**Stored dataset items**
=== Section Start ===

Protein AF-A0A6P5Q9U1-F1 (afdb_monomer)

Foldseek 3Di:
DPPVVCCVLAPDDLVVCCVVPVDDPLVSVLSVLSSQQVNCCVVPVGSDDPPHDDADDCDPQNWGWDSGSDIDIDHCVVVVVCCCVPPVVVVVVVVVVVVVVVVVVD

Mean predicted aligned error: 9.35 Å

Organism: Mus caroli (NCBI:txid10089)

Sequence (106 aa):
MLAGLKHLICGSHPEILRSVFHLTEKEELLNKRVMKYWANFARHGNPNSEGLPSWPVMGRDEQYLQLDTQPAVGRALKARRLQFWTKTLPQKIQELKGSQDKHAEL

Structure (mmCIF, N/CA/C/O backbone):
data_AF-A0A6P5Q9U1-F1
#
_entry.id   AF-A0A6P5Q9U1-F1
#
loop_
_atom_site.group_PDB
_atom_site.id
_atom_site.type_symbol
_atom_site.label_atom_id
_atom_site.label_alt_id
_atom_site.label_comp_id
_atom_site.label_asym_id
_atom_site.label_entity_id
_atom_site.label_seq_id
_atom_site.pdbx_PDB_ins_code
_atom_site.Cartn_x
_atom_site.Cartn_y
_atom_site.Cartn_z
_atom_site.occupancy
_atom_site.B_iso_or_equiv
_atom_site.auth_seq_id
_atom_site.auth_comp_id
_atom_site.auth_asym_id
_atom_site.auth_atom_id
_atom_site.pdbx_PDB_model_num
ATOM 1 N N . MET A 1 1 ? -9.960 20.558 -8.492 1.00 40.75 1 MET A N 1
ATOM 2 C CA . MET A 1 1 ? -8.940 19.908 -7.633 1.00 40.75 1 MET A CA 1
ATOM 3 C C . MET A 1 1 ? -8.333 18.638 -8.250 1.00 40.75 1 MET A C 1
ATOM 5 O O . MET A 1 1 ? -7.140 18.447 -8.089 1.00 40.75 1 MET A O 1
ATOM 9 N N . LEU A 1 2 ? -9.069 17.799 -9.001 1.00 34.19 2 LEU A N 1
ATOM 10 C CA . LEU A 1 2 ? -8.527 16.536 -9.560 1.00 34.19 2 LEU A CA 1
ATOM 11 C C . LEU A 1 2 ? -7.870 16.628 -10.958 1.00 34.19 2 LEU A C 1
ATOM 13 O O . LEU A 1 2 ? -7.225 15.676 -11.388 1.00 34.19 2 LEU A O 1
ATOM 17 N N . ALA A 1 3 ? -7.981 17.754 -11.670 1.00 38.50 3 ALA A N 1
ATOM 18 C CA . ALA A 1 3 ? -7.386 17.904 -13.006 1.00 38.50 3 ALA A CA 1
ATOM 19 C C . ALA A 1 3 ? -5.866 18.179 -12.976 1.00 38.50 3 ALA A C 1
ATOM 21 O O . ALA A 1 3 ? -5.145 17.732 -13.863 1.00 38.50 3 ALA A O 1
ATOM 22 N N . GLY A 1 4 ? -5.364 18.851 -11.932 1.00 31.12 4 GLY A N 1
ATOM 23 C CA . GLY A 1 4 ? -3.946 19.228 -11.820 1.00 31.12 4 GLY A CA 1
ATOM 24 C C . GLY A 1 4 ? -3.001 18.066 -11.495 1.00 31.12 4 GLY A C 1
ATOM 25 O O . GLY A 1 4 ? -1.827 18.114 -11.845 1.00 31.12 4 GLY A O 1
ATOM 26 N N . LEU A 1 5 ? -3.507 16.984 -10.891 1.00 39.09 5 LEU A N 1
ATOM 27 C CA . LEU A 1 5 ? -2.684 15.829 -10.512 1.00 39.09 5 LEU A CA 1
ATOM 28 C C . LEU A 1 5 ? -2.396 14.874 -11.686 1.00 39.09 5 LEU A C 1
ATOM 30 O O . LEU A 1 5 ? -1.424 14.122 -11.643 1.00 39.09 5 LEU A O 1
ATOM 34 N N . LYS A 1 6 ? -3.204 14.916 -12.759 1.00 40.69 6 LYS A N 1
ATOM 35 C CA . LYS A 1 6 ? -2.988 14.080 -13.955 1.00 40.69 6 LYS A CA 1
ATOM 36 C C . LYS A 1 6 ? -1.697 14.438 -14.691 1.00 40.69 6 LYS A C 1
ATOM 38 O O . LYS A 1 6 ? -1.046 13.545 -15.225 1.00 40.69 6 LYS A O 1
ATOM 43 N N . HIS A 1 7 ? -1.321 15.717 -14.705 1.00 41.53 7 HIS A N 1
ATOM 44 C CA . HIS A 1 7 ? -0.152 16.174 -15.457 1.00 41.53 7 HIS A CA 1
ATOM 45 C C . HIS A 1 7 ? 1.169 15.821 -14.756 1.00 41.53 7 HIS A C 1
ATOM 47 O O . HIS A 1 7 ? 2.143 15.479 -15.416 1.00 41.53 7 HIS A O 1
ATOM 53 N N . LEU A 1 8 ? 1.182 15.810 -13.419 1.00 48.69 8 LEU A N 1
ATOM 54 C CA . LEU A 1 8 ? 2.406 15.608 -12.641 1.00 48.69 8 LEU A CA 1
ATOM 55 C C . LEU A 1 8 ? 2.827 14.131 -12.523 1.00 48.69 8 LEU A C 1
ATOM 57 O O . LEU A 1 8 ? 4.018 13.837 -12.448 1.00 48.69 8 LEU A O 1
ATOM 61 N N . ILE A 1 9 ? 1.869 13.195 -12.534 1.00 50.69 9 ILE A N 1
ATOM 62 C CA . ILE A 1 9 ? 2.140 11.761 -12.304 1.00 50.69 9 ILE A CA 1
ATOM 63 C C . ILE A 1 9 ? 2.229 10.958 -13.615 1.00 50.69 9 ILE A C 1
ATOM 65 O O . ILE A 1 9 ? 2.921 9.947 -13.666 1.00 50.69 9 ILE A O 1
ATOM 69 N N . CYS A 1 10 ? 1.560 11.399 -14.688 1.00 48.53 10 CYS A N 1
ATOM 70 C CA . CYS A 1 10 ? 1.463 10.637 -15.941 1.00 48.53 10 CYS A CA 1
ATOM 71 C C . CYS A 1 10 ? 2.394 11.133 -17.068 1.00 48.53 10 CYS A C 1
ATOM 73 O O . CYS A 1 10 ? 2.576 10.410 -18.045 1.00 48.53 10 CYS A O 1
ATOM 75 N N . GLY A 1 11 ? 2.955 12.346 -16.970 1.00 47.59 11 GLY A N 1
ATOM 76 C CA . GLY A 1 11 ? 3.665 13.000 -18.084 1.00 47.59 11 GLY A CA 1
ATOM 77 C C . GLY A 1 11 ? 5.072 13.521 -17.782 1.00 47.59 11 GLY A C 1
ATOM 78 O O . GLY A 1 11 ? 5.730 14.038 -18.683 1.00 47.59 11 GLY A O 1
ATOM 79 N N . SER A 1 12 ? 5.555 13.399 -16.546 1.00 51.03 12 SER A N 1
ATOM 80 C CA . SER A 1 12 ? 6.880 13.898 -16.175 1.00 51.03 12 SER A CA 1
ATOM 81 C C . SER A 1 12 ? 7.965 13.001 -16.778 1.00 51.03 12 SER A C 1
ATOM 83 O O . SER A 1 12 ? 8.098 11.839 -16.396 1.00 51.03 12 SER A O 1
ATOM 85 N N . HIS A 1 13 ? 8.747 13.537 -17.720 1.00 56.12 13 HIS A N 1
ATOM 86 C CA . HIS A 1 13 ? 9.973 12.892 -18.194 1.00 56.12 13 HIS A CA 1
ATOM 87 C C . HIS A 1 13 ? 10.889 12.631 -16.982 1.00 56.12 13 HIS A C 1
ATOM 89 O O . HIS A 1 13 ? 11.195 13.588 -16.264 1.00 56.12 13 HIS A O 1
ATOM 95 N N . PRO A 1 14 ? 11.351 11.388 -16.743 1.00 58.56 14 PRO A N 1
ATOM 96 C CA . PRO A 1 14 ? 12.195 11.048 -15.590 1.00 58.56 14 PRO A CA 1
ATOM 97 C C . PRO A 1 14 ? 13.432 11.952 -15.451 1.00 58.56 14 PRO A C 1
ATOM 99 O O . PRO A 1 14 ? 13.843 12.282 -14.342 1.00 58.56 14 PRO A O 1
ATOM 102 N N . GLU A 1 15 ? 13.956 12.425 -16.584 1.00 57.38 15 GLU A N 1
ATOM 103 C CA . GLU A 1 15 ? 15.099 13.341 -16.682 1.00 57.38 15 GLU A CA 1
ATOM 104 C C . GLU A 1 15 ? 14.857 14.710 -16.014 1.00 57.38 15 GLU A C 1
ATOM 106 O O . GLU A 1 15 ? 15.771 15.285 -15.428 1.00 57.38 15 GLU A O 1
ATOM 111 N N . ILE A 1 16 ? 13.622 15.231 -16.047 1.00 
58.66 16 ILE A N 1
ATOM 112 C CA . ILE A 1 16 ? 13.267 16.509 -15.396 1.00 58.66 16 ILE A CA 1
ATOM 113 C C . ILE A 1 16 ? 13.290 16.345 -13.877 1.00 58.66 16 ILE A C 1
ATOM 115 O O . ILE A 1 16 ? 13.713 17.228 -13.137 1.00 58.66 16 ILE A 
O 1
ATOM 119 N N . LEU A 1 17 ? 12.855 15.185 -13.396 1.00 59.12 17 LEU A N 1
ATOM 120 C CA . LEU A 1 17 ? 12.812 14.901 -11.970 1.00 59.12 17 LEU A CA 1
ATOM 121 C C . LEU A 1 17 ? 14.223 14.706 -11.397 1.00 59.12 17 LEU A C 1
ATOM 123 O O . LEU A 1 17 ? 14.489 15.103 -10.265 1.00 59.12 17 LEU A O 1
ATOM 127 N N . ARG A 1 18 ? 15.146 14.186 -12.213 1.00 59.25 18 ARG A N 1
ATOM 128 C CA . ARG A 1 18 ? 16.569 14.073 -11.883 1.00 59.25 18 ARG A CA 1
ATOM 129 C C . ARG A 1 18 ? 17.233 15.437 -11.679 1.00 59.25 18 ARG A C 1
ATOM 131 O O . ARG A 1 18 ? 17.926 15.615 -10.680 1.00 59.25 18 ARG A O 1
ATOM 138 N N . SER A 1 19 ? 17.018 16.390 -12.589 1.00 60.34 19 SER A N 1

=== Section End ===

**ASSIGNMENT**
Exactly as they appear, print the lines from the one holding "ATOM 89 O O" through the final line of the entries, and no others.

**RESPONSE FOR THIS EXERCISE**
ATOM 89 O O . HIS A 1 13 ? 11.195 13.588 -16.264 1.00 56.12 13 HIS A O 1
ATOM 95 N N . PRO A 1 14 ? 11.351 11.388 -16.743 1.00 58.56 14 PRO A N 1
ATOM 96 C CA . PRO A 1 14 ? 12.195 11.048 -15.590 1.00 58.56 14 PRO A CA 1
ATOM 97 C C . PRO A 1 14 ? 13.432 11.952 -15.451 1.00 58.56 14 PRO A C 1
ATOM 99 O O . PRO A 1 14 ? 13.843 12.282 -14.342 1.00 58.56 14 PRO A O 1
ATOM 102 N N . GLU A 1 15 ? 13.956 12.425 -16.584 1.00 57.38 15 GLU A N 1
ATOM 103 C CA . GLU A 1 15 ? 15.099 13.341 -16.682 1.00 57.38 15 GLU A CA 1
ATOM 104 C C . GLU A 1 15 ? 14.857 14.710 -16.014 1.00 57.38 15 GLU A C 1
ATOM 106 O O . GLU A 1 15 ? 15.771 15.285 -15.428 1.00 57.38 15 GLU A O 1
ATOM 111 N N . ILE A 1 16 ? 13.622 15.231 -16.047 1.00 
58.66 16 ILE A N 1
ATOM 112 C CA . ILE A 1 16 ? 13.267 16.509 -15.396 1.00 58.66 16 ILE A CA 1
ATOM 113 C C . ILE A 1 16 ? 13.290 16.345 -13.877 1.00 58.66 16 ILE A C 1
ATOM 115 O O . ILE A 1 16 ? 13.713 17.228 -13.137 1.00 58.66 16 ILE A 
O 1
ATOM 119 N N . LEU A 1 17 ? 12.855 15.185 -13.396 1.00 59.12 17 LEU A N 1
ATOM 120 C CA . LEU A 1 17 ? 12.812 14.901 -11.970 1.00 59.12 17 LEU A CA 1
ATOM 121 C C . LEU A 1 17 ? 14.223 14.706 -11.397 1.00 59.12 17 LEU A C 1
ATOM 123 O O . LEU A 1 17 ? 14.489 15.103 -10.265 1.00 59.12 17 LEU A O 1
ATOM 127 N N . ARG A 1 18 ? 15.146 14.186 -12.213 1.00 59.25 18 ARG A N 1
ATOM 128 C CA . ARG A 1 18 ? 16.569 14.073 -11.883 1.00 59.25 18 ARG A CA 1
ATOM 129 C C . ARG A 1 18 ? 17.233 15.437 -11.679 1.00 59.25 18 ARG A C 1
ATOM 131 O O . ARG A 1 18 ? 17.926 15.615 -10.680 1.00 59.25 18 ARG A O 1
ATOM 138 N N . SER A 1 19 ? 17.018 16.390 -12.589 1.00 60.34 19 SER A N 1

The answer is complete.